*Material provided*:
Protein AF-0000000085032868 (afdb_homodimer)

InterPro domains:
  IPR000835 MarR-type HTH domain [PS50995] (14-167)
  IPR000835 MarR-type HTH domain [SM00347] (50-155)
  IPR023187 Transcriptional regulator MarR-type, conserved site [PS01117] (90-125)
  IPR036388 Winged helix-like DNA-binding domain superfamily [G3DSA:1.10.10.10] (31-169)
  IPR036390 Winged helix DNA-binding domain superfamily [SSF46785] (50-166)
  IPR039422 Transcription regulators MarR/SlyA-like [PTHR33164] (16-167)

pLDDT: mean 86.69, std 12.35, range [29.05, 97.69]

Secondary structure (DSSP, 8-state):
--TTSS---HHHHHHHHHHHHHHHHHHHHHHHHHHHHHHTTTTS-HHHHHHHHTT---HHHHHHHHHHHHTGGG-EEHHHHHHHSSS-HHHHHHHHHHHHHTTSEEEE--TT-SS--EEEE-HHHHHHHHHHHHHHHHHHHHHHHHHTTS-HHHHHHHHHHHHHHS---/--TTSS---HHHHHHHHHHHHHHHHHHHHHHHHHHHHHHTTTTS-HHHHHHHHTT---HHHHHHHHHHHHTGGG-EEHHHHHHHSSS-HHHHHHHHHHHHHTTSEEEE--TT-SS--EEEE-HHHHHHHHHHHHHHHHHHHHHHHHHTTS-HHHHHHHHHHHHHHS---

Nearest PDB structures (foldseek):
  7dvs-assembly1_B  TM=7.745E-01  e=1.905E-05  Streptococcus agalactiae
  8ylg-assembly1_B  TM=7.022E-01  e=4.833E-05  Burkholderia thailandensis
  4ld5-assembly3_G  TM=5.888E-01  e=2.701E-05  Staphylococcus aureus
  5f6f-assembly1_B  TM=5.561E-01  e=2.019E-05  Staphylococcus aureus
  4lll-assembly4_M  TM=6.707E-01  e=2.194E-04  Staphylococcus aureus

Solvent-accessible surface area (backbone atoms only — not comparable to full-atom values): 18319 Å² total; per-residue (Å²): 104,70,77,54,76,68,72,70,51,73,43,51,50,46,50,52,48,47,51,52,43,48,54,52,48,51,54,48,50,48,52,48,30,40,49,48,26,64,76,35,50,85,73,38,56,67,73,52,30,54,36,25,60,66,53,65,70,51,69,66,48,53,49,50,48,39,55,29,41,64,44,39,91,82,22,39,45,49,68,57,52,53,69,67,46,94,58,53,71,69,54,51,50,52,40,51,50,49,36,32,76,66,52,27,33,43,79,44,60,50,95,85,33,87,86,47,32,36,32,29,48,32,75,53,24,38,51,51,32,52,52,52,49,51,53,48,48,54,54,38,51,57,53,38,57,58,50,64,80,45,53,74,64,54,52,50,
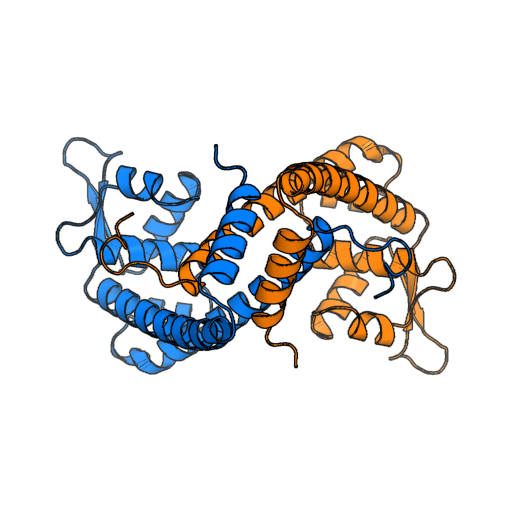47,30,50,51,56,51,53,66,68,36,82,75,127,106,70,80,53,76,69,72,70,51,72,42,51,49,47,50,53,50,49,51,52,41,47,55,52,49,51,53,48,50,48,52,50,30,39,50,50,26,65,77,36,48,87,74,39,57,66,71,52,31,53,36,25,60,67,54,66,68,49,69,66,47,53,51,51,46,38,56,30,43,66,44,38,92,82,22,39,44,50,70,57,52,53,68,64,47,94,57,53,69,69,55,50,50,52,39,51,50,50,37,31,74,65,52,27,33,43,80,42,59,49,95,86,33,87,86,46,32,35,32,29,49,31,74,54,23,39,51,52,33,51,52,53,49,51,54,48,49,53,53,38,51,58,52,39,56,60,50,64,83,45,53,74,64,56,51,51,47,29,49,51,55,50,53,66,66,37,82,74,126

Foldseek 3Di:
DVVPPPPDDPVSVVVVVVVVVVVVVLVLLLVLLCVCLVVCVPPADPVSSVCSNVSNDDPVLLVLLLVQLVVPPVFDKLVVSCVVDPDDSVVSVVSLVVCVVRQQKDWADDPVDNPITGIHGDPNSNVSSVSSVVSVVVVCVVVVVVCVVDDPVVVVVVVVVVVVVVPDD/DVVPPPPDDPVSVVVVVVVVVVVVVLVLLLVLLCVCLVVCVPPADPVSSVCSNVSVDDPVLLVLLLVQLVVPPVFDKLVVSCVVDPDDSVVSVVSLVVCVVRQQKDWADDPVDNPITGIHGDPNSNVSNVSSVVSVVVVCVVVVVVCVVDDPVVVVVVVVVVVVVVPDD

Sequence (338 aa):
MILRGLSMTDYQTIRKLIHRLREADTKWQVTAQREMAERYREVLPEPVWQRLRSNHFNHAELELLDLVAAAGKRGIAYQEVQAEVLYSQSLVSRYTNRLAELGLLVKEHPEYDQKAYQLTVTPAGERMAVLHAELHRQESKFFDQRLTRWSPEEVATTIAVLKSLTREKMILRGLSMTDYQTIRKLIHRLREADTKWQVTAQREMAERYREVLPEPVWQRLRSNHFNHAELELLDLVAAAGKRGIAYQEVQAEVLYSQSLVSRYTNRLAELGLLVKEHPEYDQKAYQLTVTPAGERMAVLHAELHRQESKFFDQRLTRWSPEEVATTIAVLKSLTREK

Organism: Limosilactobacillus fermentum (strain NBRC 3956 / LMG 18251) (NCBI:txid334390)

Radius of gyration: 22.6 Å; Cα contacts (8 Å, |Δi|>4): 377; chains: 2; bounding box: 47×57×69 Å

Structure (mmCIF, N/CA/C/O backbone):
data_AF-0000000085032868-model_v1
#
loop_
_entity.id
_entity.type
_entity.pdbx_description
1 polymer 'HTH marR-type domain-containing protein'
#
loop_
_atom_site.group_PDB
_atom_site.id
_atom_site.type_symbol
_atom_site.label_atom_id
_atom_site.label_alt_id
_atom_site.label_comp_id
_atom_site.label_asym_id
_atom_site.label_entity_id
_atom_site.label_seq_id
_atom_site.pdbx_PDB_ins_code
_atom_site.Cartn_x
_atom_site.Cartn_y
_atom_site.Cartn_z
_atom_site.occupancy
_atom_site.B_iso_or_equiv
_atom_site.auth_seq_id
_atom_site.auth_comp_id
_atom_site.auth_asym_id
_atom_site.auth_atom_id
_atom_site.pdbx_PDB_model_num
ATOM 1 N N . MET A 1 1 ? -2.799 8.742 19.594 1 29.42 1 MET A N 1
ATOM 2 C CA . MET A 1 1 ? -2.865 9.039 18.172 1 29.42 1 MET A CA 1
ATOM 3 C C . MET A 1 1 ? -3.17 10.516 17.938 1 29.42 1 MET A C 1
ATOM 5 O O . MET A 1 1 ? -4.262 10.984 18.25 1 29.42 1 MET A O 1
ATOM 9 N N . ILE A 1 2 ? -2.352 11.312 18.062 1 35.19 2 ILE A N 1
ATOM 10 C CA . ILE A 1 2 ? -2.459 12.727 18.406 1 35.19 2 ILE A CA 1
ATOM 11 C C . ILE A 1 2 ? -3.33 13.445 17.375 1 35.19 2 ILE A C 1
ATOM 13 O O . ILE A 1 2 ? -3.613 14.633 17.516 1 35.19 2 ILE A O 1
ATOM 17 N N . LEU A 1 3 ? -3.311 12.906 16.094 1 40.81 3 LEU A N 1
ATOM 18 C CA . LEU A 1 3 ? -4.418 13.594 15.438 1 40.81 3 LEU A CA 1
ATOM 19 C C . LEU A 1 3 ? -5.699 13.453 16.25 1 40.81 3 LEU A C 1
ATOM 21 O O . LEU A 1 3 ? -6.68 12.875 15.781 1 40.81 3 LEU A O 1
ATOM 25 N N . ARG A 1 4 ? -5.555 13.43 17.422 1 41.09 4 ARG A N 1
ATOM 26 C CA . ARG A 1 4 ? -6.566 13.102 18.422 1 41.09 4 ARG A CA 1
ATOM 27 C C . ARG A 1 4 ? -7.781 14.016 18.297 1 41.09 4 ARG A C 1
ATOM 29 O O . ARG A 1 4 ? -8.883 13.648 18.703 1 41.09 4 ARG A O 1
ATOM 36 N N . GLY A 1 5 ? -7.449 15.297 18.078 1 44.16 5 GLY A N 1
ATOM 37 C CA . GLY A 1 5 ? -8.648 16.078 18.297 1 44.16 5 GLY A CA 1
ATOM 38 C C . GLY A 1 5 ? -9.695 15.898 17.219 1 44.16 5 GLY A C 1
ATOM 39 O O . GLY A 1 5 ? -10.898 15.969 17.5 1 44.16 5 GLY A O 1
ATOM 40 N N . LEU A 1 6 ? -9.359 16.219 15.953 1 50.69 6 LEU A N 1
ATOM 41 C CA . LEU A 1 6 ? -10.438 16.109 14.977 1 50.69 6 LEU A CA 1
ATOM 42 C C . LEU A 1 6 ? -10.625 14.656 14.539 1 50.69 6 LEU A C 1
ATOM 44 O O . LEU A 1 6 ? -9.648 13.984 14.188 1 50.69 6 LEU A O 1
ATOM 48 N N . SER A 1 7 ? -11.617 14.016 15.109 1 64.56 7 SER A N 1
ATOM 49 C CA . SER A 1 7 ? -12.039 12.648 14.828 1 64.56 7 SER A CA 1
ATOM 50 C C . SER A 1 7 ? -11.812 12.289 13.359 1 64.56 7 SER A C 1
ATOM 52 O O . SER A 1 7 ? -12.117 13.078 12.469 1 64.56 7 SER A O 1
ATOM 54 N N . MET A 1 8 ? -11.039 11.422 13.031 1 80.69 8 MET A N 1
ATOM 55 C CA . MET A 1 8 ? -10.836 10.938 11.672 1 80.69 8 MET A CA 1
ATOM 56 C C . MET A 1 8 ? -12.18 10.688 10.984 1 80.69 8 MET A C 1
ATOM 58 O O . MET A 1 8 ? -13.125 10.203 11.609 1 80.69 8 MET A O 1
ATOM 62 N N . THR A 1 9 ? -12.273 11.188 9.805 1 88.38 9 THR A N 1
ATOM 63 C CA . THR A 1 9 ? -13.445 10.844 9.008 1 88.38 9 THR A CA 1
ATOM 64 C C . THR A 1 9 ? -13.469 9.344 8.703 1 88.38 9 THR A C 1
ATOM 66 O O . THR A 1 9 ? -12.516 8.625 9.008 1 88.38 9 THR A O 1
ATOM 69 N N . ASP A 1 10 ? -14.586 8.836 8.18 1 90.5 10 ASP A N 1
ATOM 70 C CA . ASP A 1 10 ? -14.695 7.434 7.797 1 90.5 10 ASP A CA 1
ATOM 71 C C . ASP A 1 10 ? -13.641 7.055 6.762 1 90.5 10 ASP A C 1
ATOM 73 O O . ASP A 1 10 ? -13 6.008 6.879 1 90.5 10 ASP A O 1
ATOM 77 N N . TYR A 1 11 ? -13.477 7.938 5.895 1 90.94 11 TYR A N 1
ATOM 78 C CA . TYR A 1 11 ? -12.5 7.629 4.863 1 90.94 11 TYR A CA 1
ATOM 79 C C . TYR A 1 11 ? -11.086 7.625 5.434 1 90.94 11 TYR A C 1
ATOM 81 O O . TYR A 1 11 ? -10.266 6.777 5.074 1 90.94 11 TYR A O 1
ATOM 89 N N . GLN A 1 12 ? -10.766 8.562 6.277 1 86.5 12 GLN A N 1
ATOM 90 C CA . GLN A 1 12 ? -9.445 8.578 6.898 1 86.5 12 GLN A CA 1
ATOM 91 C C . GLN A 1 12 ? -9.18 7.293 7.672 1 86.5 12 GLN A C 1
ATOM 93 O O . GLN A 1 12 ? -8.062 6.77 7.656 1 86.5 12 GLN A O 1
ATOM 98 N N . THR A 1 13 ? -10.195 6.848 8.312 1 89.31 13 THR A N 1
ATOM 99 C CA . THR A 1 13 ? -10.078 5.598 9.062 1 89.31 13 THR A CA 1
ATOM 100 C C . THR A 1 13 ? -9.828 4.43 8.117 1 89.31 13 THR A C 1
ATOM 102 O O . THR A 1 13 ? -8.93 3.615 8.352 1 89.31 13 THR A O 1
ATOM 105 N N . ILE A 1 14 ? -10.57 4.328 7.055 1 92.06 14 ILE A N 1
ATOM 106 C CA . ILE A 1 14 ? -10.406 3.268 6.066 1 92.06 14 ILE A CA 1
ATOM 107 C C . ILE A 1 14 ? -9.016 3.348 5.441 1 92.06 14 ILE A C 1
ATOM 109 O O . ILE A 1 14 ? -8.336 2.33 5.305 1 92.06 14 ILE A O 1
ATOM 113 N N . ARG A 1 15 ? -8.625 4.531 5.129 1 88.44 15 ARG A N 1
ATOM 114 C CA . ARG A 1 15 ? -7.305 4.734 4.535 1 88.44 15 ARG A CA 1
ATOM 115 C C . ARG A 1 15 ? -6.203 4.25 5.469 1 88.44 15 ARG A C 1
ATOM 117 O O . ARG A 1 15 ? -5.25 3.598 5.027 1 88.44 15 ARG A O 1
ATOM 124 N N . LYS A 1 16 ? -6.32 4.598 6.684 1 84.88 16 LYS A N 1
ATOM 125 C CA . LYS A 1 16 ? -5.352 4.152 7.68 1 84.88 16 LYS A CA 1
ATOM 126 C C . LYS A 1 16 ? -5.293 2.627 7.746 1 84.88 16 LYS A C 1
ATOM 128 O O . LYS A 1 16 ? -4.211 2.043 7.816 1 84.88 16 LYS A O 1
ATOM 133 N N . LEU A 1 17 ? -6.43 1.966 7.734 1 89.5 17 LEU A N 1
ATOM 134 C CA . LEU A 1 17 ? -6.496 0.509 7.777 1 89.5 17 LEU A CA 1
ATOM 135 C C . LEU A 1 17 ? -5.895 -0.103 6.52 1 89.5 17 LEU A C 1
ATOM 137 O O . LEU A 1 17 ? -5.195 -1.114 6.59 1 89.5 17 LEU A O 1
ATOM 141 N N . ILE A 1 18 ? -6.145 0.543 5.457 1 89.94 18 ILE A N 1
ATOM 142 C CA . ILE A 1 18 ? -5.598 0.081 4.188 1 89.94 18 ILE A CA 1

*Exercise*: A single number is the answer: how many lines of the entries above contain "like"?

*Finished exercise*: 2